Some formatting styles apply extra space at particular points in the text, such as a space following a full-stop, question mark, exclaimation mark or colon. If this pattern arises for some other reason (e.g., an abbreviation) then the non-ISO character entity `&wsp;' can be used to represent a normal inter-word space, as in:

This is a sentence. This is an abbrev.&wsp;within a G.H.&wsp;sentence.

Non-breakable spaces can be represented using the ISO ` ' character entity.

Addresses

The `<address>' element can be used in various places, such as the `<author>' element in the spaper document type. An address contains a line of text, possibly including embedded highlighted phrases or short quotations. Subelements can also be tagged if needed, for example if the name of a country is to be typeset differently to the rest of an address. Valid subelements are: `<org>', `<street>', `<city>', `<region>', `<country>', `<postcode>' and `<postbox>'.

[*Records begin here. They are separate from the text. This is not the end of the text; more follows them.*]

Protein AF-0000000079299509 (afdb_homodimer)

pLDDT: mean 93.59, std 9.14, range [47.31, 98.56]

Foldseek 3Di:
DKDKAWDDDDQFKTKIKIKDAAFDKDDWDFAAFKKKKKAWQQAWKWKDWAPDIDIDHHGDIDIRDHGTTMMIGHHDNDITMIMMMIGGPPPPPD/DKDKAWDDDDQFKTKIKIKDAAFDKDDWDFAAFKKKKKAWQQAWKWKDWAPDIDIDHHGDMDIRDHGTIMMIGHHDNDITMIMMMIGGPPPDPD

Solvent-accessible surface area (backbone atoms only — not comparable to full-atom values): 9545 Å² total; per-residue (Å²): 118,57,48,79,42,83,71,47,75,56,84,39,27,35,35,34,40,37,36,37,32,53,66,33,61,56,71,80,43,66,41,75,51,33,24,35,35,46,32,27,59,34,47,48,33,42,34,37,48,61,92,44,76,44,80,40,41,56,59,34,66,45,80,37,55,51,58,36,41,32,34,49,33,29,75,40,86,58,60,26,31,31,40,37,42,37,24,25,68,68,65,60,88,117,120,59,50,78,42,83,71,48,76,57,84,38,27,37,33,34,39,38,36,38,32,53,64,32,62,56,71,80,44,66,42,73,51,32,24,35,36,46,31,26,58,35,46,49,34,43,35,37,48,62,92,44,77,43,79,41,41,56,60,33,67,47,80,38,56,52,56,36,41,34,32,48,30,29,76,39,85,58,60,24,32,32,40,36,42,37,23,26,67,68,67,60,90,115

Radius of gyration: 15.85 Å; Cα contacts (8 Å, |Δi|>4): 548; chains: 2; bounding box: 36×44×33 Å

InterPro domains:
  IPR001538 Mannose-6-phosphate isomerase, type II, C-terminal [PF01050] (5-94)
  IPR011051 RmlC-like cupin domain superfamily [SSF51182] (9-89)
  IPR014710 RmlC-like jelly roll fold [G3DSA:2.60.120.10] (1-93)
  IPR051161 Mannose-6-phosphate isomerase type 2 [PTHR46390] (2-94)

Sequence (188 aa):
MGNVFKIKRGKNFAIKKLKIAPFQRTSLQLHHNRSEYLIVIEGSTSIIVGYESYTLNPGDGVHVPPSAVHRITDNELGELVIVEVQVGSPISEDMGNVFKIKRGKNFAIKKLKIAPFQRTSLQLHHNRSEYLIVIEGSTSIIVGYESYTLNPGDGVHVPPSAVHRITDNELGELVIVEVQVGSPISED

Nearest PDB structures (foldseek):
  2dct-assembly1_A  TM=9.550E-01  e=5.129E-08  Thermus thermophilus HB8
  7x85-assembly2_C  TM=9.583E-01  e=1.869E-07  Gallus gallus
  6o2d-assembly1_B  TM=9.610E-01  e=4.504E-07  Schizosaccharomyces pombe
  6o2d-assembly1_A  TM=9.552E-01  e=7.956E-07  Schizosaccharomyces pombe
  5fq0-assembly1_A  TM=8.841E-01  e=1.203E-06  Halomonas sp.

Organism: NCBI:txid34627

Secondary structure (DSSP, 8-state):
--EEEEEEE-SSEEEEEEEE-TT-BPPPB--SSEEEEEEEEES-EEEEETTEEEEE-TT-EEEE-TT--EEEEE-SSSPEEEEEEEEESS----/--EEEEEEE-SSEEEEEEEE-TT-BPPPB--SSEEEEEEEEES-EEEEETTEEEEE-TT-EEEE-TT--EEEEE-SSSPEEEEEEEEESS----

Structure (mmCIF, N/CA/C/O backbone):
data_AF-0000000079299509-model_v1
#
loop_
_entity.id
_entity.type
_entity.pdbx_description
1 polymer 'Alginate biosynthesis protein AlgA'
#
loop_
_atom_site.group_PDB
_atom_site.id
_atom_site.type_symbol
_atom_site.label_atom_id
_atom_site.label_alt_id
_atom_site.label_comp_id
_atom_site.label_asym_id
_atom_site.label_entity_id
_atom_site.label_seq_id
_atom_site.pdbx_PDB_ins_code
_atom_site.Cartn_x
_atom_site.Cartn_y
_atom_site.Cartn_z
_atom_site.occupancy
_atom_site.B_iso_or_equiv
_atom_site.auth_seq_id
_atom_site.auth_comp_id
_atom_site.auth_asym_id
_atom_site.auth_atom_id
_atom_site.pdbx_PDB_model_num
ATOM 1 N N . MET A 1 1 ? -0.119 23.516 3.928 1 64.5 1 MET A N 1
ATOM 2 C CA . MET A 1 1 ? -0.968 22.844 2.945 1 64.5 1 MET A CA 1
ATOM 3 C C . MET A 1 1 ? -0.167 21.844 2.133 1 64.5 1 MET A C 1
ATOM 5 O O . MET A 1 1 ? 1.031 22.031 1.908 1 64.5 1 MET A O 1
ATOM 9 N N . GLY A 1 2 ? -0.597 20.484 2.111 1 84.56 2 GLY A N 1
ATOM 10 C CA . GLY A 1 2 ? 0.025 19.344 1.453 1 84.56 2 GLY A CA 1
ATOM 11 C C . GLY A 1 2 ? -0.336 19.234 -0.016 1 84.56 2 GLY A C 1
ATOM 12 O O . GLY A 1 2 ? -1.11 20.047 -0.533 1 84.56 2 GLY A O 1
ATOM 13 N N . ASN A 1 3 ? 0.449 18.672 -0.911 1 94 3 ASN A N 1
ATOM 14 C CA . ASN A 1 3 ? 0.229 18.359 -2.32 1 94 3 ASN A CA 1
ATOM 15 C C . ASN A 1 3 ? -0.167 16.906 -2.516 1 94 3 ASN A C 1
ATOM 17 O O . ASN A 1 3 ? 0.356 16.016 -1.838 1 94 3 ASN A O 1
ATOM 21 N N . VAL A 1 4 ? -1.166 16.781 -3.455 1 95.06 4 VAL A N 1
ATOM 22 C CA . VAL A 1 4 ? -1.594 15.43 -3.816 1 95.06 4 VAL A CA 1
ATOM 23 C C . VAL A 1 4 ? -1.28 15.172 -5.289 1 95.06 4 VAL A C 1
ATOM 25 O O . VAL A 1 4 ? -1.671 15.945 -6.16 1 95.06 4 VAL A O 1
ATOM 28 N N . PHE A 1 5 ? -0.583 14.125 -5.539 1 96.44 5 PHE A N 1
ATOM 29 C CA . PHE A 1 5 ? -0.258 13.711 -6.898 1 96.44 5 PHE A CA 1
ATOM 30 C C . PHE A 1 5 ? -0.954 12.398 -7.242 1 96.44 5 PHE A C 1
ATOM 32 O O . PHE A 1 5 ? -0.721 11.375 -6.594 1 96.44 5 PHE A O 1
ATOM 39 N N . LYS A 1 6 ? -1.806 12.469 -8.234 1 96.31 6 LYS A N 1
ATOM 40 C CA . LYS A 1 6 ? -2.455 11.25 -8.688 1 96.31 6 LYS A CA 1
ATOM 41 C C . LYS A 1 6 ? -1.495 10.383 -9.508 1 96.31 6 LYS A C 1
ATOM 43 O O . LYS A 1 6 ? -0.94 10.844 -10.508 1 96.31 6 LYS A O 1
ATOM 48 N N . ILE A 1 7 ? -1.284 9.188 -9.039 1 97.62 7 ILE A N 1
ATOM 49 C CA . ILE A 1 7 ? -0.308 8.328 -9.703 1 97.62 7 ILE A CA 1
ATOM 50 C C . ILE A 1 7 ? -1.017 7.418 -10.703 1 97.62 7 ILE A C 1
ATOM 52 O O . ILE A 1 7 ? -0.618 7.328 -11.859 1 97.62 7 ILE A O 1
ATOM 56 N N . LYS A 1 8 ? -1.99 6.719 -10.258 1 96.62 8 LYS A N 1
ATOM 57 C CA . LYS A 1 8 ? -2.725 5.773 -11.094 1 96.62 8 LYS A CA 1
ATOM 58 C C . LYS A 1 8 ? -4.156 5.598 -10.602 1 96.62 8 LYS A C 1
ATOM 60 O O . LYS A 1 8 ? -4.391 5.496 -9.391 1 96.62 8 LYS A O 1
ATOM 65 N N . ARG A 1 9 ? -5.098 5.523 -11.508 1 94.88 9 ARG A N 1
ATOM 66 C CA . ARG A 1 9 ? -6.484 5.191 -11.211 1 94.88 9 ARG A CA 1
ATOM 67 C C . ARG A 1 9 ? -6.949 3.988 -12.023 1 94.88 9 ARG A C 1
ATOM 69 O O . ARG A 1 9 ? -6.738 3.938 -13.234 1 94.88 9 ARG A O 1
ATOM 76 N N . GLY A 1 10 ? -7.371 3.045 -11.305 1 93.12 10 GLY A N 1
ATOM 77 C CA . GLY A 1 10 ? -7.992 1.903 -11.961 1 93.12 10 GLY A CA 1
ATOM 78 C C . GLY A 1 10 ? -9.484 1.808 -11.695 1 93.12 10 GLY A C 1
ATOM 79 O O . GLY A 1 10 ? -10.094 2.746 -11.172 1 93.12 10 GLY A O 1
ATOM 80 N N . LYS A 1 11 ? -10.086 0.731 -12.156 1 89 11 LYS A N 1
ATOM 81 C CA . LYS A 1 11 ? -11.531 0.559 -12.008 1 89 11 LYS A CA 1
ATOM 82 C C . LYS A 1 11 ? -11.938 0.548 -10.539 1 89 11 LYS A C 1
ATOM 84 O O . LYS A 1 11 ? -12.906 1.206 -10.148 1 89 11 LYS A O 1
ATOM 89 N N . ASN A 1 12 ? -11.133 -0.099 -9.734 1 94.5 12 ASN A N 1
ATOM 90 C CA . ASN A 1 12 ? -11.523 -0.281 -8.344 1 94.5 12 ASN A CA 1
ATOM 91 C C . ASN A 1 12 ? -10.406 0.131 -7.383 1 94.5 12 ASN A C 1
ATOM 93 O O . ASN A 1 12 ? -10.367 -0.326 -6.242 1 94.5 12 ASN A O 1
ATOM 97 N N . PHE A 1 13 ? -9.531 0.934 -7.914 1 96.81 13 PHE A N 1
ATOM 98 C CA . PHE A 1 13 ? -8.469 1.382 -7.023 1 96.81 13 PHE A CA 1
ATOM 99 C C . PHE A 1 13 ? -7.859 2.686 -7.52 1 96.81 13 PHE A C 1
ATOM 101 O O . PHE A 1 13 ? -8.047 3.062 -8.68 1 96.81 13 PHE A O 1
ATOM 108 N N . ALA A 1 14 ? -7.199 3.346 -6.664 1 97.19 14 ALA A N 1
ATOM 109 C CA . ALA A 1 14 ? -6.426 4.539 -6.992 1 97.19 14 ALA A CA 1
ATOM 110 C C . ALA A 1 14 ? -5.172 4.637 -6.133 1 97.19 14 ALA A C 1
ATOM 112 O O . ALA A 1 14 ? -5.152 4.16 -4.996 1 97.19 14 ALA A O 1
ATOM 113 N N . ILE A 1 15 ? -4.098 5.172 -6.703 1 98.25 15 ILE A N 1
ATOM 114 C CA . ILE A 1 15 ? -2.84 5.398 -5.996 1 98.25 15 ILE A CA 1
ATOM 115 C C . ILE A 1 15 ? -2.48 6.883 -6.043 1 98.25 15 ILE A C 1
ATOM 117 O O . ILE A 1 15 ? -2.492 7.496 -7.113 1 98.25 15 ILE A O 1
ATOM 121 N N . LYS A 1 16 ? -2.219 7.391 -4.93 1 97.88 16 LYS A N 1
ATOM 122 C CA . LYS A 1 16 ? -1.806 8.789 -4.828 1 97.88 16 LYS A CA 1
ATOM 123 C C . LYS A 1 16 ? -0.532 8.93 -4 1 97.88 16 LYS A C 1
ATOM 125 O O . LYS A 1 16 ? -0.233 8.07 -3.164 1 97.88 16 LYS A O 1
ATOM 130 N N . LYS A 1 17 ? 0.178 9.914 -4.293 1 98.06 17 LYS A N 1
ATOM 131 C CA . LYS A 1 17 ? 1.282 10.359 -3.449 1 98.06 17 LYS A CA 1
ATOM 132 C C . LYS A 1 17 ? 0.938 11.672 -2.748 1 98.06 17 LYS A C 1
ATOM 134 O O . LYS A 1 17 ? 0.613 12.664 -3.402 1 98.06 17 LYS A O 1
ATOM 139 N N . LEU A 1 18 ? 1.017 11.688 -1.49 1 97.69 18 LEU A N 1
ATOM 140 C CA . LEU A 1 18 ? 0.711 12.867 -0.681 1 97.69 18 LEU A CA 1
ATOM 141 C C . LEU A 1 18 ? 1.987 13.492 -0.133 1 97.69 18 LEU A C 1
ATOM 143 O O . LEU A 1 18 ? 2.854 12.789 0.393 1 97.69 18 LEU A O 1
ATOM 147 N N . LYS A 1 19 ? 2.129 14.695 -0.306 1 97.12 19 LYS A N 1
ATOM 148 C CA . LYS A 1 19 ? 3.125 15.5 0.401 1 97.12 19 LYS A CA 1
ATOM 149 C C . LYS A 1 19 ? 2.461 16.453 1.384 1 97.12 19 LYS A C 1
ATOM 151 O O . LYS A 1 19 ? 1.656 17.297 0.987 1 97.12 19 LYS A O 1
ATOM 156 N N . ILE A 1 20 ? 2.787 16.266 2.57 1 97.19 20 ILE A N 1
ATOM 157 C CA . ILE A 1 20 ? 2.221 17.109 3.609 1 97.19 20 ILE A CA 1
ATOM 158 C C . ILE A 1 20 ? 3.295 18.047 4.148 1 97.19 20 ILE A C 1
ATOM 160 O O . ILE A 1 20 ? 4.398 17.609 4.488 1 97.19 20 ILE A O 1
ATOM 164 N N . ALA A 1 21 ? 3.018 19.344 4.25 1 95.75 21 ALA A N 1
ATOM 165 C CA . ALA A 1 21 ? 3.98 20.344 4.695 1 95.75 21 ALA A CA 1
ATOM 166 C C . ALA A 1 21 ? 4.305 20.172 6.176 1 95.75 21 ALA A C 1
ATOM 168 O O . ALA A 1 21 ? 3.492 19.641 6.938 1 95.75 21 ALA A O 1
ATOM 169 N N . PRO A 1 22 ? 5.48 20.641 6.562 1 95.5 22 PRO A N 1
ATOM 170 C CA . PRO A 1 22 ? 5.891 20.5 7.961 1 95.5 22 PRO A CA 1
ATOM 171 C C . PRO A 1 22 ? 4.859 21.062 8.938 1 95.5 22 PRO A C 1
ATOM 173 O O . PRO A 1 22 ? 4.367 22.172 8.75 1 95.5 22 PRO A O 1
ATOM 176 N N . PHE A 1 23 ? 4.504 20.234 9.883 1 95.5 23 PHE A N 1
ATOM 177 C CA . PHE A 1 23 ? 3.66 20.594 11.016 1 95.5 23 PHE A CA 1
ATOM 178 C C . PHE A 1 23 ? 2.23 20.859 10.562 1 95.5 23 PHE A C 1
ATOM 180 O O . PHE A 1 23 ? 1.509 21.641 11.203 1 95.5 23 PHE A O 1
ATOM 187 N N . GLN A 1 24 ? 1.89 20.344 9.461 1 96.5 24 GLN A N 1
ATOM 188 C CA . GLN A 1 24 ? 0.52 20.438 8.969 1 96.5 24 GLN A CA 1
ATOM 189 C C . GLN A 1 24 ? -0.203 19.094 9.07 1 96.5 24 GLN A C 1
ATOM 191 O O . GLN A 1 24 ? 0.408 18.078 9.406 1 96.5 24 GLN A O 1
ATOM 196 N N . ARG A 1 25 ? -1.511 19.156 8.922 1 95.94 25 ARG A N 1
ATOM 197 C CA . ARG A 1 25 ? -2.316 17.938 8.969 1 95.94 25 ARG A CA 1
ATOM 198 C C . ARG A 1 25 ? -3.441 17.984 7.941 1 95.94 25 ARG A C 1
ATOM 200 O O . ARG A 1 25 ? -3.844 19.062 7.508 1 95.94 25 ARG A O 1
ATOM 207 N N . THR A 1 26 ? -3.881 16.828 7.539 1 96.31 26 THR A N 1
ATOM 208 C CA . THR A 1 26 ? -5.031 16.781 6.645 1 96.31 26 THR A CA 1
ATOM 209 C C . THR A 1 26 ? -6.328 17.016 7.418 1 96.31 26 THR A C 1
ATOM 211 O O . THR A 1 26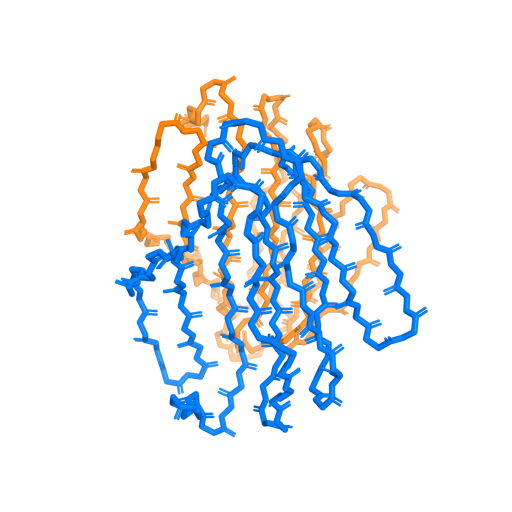 ? -6.348 16.922 8.648 1 96.31 26 THR A O 1
ATOM 214 N N . SER A 1 27 ? -7.367 17.359 6.719 1 94.44 27 SER A N 1
ATOM 215 C CA . SER A 1 27 ? -8.68 17.406 7.359 1 94.44 27 SER A CA 1
ATOM 216 C C . SER A 1 27 ? -9.086 16.031 7.883 1 94.44 27 SER A C 1
ATOM 218 O O . SER A 1 27 ? -8.586 15 7.414 1 94.44 27 SER A O 1
ATOM 220 N N . LEU A 1 28 ? -9.883 16.062 8.883 1 95 28 LEU A N 1
ATOM 221 C CA . LEU A 1 28 ? -10.5 14.828 9.359 1 95 28 LEU A CA 1
ATOM 222 C C . LEU A 1 28 ? -11.555 14.336 8.375 1 95 28 LEU A C 1
ATOM 224 O O . LEU A 1 28 ? -12.484 15.07 8.031 1 95 28 LEU A O 1
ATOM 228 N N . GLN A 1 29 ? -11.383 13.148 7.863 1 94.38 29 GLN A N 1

An address line could be coded as something like:

<pobox/P.O. Box 1234/, <city/Wellington/,;

Note that the punctuation has not been included in the sub-elements.

Short Quotations

Short quotations can appear almost anywhere: they appear between pairs of double quotes. Note that it is always necessary to balance the quotation marks correctly. Short quotations may contain highlighed phrases (see section Highlighted Phrases) and other short quotations. However in this latter case it is necessary to use full SGML tags (`<Q>' and `</Q>') rather than quotation marks, since otherwise the start of the embedded quotation would be incorrectly identified as the end of the first.

Sections

Sections may be nested hierarchically (chapter, section, sub-section...). These are represented in the text by the tags `<h1> <h2> <h3> <h4> <h5>', so that five levels of nesting are possible. For example:

This is text at the top level.
<h1>Common Features
This is text in the first level section.
<h2>Sections
This is down here in the subsection.

which represents a subsection called "Sections" within the top-level section "Common Features". Each section tag is followed by the section title, which is terminated by a blank line so that multi-line titles are possible. The numbering of the sections is performed (or not performed) automatically by the formatter.

Highlighted Phrases

A highlighted phrase is a short piece of text which is intended to stand out from its surroundings in some way. Often in printed documents this is acheived by changing the typeface, for example to bold or italic.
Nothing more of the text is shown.